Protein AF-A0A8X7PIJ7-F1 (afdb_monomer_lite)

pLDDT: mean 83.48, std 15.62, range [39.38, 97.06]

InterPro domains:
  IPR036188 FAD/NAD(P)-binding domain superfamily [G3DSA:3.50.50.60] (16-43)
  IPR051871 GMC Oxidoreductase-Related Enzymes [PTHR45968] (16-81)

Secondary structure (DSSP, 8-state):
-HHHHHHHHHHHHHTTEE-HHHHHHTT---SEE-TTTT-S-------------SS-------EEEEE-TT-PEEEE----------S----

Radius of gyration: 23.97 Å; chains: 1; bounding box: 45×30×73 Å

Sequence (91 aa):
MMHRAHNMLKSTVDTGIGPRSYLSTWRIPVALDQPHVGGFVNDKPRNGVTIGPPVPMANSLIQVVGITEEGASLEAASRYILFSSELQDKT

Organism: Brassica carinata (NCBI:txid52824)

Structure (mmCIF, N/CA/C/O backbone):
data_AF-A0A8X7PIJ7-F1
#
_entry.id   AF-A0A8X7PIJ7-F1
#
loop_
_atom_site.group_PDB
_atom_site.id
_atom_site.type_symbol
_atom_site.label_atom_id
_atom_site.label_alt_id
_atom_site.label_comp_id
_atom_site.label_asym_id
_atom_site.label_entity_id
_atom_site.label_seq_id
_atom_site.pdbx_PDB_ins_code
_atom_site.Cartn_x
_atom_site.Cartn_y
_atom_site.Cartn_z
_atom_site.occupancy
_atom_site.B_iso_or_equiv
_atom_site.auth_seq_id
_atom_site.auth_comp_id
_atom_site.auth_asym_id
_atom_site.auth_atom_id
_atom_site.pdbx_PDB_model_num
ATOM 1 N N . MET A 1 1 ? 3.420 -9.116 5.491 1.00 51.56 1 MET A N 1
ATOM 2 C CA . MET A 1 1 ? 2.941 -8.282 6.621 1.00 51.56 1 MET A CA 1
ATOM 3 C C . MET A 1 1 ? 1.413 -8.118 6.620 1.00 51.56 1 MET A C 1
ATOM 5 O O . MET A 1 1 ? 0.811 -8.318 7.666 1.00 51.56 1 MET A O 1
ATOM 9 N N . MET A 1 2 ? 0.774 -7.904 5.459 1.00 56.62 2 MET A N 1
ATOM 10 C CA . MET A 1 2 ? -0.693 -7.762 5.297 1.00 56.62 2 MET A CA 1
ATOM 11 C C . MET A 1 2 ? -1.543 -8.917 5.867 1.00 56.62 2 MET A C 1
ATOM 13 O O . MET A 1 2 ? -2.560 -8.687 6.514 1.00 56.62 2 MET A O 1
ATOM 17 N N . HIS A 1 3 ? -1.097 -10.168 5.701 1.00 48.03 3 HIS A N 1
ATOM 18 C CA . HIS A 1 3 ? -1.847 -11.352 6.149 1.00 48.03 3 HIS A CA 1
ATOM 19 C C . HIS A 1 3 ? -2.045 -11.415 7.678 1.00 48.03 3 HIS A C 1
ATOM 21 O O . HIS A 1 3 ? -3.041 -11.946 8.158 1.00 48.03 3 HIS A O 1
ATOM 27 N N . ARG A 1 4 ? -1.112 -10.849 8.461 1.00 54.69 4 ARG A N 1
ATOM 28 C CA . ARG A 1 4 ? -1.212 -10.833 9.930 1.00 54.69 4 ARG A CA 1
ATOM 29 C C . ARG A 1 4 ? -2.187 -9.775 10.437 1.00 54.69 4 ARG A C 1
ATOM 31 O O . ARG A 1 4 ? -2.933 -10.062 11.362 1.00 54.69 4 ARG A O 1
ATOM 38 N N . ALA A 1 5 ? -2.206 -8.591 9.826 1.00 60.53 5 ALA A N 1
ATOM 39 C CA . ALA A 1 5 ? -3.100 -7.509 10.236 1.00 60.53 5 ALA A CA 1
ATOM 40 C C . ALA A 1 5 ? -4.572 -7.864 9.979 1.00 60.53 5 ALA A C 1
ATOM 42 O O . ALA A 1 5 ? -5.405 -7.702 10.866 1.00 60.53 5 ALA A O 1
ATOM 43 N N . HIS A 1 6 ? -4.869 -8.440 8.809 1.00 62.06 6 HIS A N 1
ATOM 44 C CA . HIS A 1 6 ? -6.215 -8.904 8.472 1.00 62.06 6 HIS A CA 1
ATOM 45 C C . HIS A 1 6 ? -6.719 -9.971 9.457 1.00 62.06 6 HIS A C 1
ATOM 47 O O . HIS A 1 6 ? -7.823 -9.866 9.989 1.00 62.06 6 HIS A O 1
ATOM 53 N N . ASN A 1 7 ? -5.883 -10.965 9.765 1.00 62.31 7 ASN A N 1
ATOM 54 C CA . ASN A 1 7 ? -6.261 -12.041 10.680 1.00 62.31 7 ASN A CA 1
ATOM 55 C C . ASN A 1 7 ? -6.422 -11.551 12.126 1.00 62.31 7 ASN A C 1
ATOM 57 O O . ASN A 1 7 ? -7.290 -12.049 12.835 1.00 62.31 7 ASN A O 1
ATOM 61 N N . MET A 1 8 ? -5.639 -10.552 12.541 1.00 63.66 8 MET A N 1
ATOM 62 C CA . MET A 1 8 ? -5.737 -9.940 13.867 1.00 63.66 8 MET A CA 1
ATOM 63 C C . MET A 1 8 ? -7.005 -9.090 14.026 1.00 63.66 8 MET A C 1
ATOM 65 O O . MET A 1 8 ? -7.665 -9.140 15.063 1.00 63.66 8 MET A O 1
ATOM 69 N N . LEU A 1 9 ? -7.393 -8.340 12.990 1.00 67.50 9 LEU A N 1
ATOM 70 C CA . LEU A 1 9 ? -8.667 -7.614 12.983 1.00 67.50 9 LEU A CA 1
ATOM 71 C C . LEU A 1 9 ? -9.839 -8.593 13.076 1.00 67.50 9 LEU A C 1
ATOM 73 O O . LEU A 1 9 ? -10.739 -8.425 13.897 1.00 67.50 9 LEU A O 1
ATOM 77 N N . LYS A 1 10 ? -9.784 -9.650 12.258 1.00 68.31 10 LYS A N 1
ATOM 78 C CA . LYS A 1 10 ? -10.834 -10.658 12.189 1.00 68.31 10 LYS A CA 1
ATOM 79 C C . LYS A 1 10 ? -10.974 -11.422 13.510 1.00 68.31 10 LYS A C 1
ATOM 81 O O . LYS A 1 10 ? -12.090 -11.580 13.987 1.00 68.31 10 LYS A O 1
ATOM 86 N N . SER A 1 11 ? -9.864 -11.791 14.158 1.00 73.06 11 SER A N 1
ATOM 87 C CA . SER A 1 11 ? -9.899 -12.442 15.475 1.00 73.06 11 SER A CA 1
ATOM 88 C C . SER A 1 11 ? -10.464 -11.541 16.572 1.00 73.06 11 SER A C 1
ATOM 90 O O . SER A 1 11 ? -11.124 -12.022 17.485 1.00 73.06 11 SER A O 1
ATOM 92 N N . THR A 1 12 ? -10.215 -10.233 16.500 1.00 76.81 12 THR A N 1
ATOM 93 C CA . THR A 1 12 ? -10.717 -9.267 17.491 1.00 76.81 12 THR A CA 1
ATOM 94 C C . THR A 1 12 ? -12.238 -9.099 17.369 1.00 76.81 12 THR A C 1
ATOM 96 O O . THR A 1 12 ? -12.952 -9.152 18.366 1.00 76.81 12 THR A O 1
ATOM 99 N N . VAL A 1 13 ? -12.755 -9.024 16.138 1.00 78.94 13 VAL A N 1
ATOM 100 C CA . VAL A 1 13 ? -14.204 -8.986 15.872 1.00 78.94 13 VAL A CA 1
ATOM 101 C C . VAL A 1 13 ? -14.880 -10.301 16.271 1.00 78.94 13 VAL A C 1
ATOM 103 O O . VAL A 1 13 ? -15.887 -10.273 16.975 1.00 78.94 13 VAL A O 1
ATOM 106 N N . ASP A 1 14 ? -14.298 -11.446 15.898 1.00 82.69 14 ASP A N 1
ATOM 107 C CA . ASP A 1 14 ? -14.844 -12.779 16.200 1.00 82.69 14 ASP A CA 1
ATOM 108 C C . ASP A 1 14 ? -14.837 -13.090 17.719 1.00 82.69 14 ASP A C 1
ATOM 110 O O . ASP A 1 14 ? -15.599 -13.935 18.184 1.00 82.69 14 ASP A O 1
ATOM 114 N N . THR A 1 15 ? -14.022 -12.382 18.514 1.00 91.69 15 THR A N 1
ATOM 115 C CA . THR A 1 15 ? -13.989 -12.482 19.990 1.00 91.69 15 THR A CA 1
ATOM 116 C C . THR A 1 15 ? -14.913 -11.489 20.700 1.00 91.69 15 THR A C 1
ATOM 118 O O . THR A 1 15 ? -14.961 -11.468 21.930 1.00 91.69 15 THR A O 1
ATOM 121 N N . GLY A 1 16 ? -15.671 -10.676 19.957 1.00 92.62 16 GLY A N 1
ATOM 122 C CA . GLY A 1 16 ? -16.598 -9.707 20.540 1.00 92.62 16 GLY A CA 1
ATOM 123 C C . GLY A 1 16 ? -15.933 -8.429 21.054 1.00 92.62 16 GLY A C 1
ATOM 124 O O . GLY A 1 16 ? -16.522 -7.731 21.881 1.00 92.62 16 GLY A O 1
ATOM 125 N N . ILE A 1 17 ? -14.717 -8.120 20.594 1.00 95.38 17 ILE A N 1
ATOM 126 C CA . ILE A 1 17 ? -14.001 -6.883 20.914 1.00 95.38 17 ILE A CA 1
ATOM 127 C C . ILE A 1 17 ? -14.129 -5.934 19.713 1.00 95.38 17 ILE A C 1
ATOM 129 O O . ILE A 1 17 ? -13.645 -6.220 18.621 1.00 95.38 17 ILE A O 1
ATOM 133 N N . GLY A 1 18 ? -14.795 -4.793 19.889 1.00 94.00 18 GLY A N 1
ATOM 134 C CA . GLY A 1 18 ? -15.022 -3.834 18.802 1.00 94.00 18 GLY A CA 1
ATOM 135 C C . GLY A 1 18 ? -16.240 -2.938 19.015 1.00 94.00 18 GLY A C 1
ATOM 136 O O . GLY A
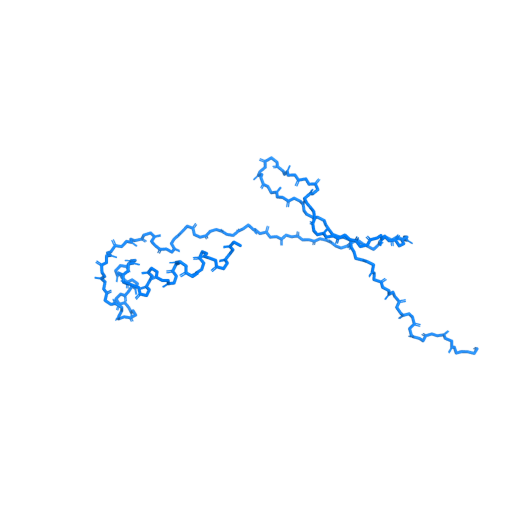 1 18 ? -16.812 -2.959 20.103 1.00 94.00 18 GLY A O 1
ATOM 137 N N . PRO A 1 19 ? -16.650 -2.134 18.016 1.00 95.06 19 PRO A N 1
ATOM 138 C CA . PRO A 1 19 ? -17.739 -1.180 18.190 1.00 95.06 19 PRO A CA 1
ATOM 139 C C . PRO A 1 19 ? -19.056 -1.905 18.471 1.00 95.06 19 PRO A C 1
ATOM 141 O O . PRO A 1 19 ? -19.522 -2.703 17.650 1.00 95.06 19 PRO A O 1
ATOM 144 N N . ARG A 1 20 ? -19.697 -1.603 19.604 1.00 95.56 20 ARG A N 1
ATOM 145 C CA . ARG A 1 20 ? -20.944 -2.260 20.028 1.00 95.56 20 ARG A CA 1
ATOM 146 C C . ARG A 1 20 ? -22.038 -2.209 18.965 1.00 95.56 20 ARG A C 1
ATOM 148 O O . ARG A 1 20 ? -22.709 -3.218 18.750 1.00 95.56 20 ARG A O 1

#### WORK INSTRUCTIONS
Please, from the entries above, set down exactly the lines from the one containing "ATOM 40 C C" through the one containing "ATOM 61 N N", and only those.

#### THE ANSWER
ATOM 40 C C . ALA A 1 5 ? -4.572 -7.864 9.979 1.00 60.53 5 ALA A C 1
ATOM 42 O O . ALA A 1 5 ? -5.405 -7.702 10.866 1.00 60.53 5 ALA A O 1
ATOM 43 N N . HIS A 1 6 ? -4.869 -8.440 8.809 1.00 62.06 6 HIS A N 1
ATOM 44 C CA . HIS A 1 6 ? -6.215 -8.904 8.472 1.00 62.06 6 HIS A CA 1
ATOM 45 C C . HIS A 1 6 ? -6.719 -9.971 9.457 1.00 62.06 6 HIS A C 1
ATOM 47 O O . HIS A 1 6 ? -7.823 -9.866 9.989 1.00 62.06 6 HIS A O 1
ATOM 53 N N . ASN A 1 7 ? -5.883 -10.965 9.765 1.00 62.31 7 ASN A N 1
ATOM 54 C CA . ASN A 1 7 ? -6.261 -12.041 10.680 1.00 62.31 7 ASN A CA 1
ATOM 55 C C . ASN A 1 7 ? -6.422 -11.551 12.126 1.00 62.31 7 ASN A C 1
ATOM 57 O O . ASN A 1 7 ? -7.290 -12.049 12.835 1.00 62.31 7 ASN A O 1
ATOM 61 N N . MET A 1 8 ? -5.639 -10.552 12.541 1.00 63.66 8 MET A N 1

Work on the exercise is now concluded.